Lin M C, Welton A F, Berman M F
J Cyclic Nucleotide Res. 1978 Jun;4(3):159-68.
Expression of activation of rat liver adenylate cyclase by the A1 peptide of cholera toxin and NAD is dependent on GTP. The nucleotide is effective either when added to the assay medium or during toxin (and NAD) treatment. Toxin treatment increases the Vmax for activation by GTP and the effect of GTP persists in toxin-treated membranes, a property seen in control membranes only with non-hydrolyzable analogs of GTP such as Gpp(NH)p. These observations could be explained by a recent report that cholera toxin acts to inhibit a GTPase associated with denylate cyclase. However, we have observed that one of the major effects of the toxin is to decrease the affinity of guanine nucleotides for the processes involved in the activation of adenylate cyclase and in the regulation of the binding of glucagon to its receptor. Moreover, the absence of lag time in the activation of adenylate cyclase by GTP, in contrast to by Gpp(NH)p, and the markedly reduced fluoride action after toxin treatment suggest that GTPase inhibition may not be the only action of cholera toxin on the adenylate cyclase system. We believe that the multiple effects of toxin action is a reflection of the recently revealed complexity of the regulation of adenylate cyclase by guanine nucleotides.

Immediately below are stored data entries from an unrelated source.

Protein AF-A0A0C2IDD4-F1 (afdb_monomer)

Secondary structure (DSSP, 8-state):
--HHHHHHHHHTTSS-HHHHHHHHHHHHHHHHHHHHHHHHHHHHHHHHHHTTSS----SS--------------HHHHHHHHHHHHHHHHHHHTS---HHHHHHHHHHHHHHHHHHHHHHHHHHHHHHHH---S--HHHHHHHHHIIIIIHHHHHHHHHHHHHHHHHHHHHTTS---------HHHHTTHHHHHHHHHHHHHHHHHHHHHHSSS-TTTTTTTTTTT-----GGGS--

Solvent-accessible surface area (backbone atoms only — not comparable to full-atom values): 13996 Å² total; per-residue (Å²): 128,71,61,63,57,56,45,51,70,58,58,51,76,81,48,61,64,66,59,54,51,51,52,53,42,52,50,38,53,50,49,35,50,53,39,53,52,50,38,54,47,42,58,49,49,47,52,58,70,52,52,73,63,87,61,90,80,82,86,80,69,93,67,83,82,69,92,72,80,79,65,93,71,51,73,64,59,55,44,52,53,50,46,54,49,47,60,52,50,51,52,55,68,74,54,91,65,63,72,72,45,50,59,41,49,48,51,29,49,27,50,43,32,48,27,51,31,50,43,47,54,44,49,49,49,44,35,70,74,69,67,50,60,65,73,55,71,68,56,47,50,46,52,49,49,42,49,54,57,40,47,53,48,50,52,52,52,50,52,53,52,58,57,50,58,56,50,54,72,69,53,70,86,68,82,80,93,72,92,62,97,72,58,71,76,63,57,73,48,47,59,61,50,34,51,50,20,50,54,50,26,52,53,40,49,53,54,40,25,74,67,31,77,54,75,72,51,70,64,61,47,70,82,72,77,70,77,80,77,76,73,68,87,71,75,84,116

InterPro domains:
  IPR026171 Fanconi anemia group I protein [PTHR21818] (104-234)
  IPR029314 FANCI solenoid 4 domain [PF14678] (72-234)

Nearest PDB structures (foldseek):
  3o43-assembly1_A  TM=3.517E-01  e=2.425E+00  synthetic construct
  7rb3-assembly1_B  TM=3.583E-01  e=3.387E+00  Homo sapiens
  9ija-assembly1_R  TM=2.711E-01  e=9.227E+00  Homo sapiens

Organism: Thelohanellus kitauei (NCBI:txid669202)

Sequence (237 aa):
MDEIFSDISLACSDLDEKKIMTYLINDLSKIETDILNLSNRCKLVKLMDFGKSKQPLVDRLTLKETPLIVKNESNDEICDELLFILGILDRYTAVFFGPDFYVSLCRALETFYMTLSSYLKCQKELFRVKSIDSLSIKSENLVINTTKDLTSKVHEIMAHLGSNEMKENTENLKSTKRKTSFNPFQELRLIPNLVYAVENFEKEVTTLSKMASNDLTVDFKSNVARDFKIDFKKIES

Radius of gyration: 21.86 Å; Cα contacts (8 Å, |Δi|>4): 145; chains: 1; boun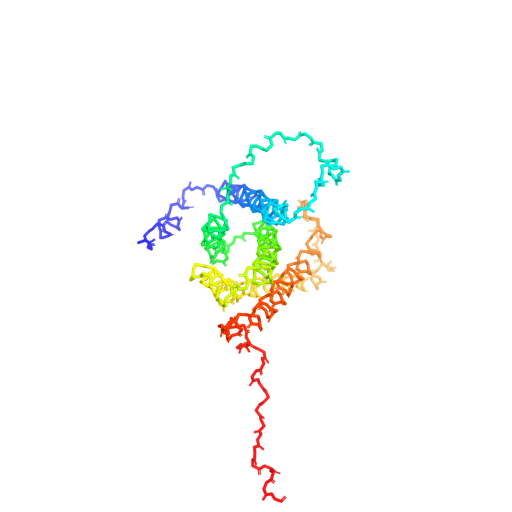ding box: 58×58×66 Å

pLDDT: mean 72.37, std 19.48, range [31.83, 96.5]

Mean predicted aligned error: 13.13 Å

Foldseek 3Di:
DVVVVVVVVVVCPPDDLVVVLVVLLVVLVVLLVVLVVLLVLLVVLLVVVCVVPDDDPPDPDPPPDDPPPPDVDDLVNSLVVLVVSLVVLLVLLVDDDDPSSLLSSLSSLLSSLLSLLSSLVSVVVCCVPVVDQADPPSNLCSLLCCQARVVVSVVVSLVVLVVVVVVCVVPVVDDDDDDDVDDVVSVVCSSVSSVVSNVSSLVSLCVVCVSHPHNSCPRNCVPPVPPPPDPCPPVPD

Structure (mmCIF, N/CA/C/O backbone):
data_AF-A0A0C2IDD4-F1
#
_entry.id   AF-A0A0C2IDD4-F1
#
loop_
_atom_site.group_PDB
_atom_site.id
_atom_site.type_symbol
_atom_site.label_atom_id
_atom_site.label_alt_id
_atom_site.label_comp_id
_atom_site.label_asym_id
_atom_site.label_entity_id
_atom_site.label_seq_id
_atom_site.pdbx_PDB_ins_code
_atom_site.Cartn_x
_atom_site.Cartn_y
_atom_site.Cartn_z
_atom_site.occupancy
_atom_site.B_iso_or_equiv
_atom_site.auth_seq_id
_atom_site.auth_comp_id
_atom_site.auth_asym_id
_atom_site.auth_atom_id
_atom_site.pdbx_PDB_model_num
ATOM 1 N N . MET A 1 1 ? -8.560 -15.659 -18.057 1.00 38.94 1 MET A N 1
ATOM 2 C CA . MET A 1 1 ? -8.053 -14.311 -17.706 1.00 38.94 1 MET A CA 1
ATOM 3 C C . MET A 1 1 ? -6.531 -14.215 -17.815 1.00 38.94 1 MET A C 1
ATOM 5 O O . MET A 1 1 ? -6.046 -13.103 -17.956 1.00 38.94 1 MET A O 1
ATOM 9 N N . ASP A 1 2 ? -5.804 -15.338 -17.873 1.00 35.41 2 ASP A N 1
ATOM 10 C CA . ASP A 1 2 ? -4.363 -15.378 -18.192 1.00 35.41 2 ASP A CA 1
ATOM 11 C C . ASP A 1 2 ? -4.033 -15.138 -19.684 1.00 35.41 2 ASP A C 1
ATOM 13 O O . ASP A 1 2 ? -2.901 -14.809 -20.030 1.00 35.41 2 ASP A O 1
ATOM 17 N N . GLU A 1 3 ? -5.020 -15.241 -20.582 1.00 32.88 3 GLU A N 1
ATOM 18 C CA . GLU A 1 3 ? -4.823 -15.091 -22.037 1.00 32.88 3 GLU A CA 1
ATOM 19 C C . GLU A 1 3 ? -4.460 -13.657 -22.467 1.00 32.88 3 GLU A C 1
ATOM 21 O O . GLU A 1 3 ? -3.641 -13.481 -23.360 1.00 32.88 3 GLU A O 1
ATOM 26 N N . ILE A 1 4 ? -4.949 -12.622 -21.771 1.00 47.03 4 ILE A N 1
ATOM 27 C CA . ILE A 1 4 ? -4.712 -11.217 -22.164 1.00 47.03 4 ILE A CA 1
ATOM 28 C C . ILE A 1 4 ? -3.231 -10.820 -22.010 1.00 47.03 4 ILE A C 1
ATOM 30 O O . ILE A 1 4 ? -2.730 -9.991 -22.764 1.00 47.03 4 ILE A O 1
ATOM 34 N N . PHE A 1 5 ? -2.495 -11.415 -21.064 1.00 44.59 5 PHE A N 1
ATOM 35 C CA . PHE A 1 5 ? -1.073 -11.100 -20.854 1.00 44.59 5 PHE A CA 1
ATOM 36 C C . PHE A 1 5 ? -0.135 -11.930 -21.735 1.00 44.59 5 PHE A C 1
ATOM 38 O O . PHE A 1 5 ? 0.903 -11.414 -22.154 1.00 44.59 5 PHE A O 1
ATOM 45 N N . SER A 1 6 ? -0.532 -13.158 -22.094 1.00 46.28 6 SER A N 1
ATOM 46 C CA . SER A 1 6 ? 0.084 -13.874 -23.219 1.00 46.28 6 SER A CA 1
ATOM 47 C C . SER A 1 6 ? -0.030 -13.033 -24.493 1.00 46.28 6 SER A C 1
ATOM 49 O O . SER A 1 6 ? 0.954 -12.857 -25.208 1.00 46.28 6 SER A O 1
ATOM 51 N N . ASP A 1 7 ? -1.192 -12.413 -24.708 1.00 44.81 7 ASP A N 1
ATOM 52 C CA . ASP A 1 7 ? -1.438 -11.556 -25.863 1.00 44.81 7 ASP A CA 1
ATOM 53 C C . ASP A 1 7 ? -0.669 -10.232 -25.812 1.00 44.81 7 ASP A C 1
ATOM 55 O O . ASP A 1 7 ? -0.220 -9.780 -26.855 1.00 44.81 7 ASP A O 1
ATOM 59 N N . ILE A 1 8 ? -0.415 -9.625 -24.645 1.00 50.50 8 ILE A N 1
ATOM 60 C CA . ILE A 1 8 ? 0.462 -8.438 -24.568 1.00 50.50 8 ILE A CA 1
ATOM 61 C C . ILE A 1 8 ? 1.915 -8.827 -24.873 1.00 50.50 8 ILE A C 1
ATOM 63 O O . ILE A 1 8 ? 2.574 -8.140 -25.651 1.00 50.50 8 ILE A O 1
ATOM 67 N N . SER A 1 9 ? 2.410 -9.953 -24.344 1.00 48.12 9 SER A N 1
ATOM 68 C CA . SER A 1 9 ? 3.773 -10.416 -24.641 1.00 48.12 9 SER A CA 1
ATOM 69 C C . SER A 1 9 ? 3.965 -10.803 -26.116 1.00 48.12 9 SER A C 1
ATOM 71 O O . SER A 1 9 ? 5.071 -10.653 -26.632 1.00 48.12 9 SER A O 1
ATOM 73 N N . LEU A 1 10 ? 2.916 -11.284 -26.798 1.00 46.19 10 LEU A N 1
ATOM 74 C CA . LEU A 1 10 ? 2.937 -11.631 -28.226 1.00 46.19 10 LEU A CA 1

霍乱毒素的A1肽和NAD对大鼠肝腺苷酸环化酶的激活作用依赖于GTP。该核苷酸在添加到测定介质中或在毒素(和NAD)处理期间均有效。毒素处理增加了GTP激活的Vmax,并且GTP的作用在毒素处理的膜中持续存在,这种特性仅在对照膜中使用GTP的不可水解类似物如Gpp(NH)p时才可见。这些观察结果可以用最近的一份报告来解释,即霍乱毒素的作用是抑制与腺苷酸环化酶相关的GTP酶。然而,我们观察到毒素的主要作用之一是降低鸟嘌呤核苷酸对参与腺苷酸环化酶激活和胰高血糖素与其受体结合调节过程的亲和力。此外,与Gpp(NH)p不同,GTP激活腺苷酸环化酶时没有延迟时间,并且毒素处理后氟化物的作用明显降低,这表明GTP酶抑制可能不是霍乱毒素对腺苷酸环化酶系统的唯一作用。我们认为毒素作用的多种效应反映了最近揭示的鸟嘌呤核苷酸对腺苷酸环化酶调节的复杂性。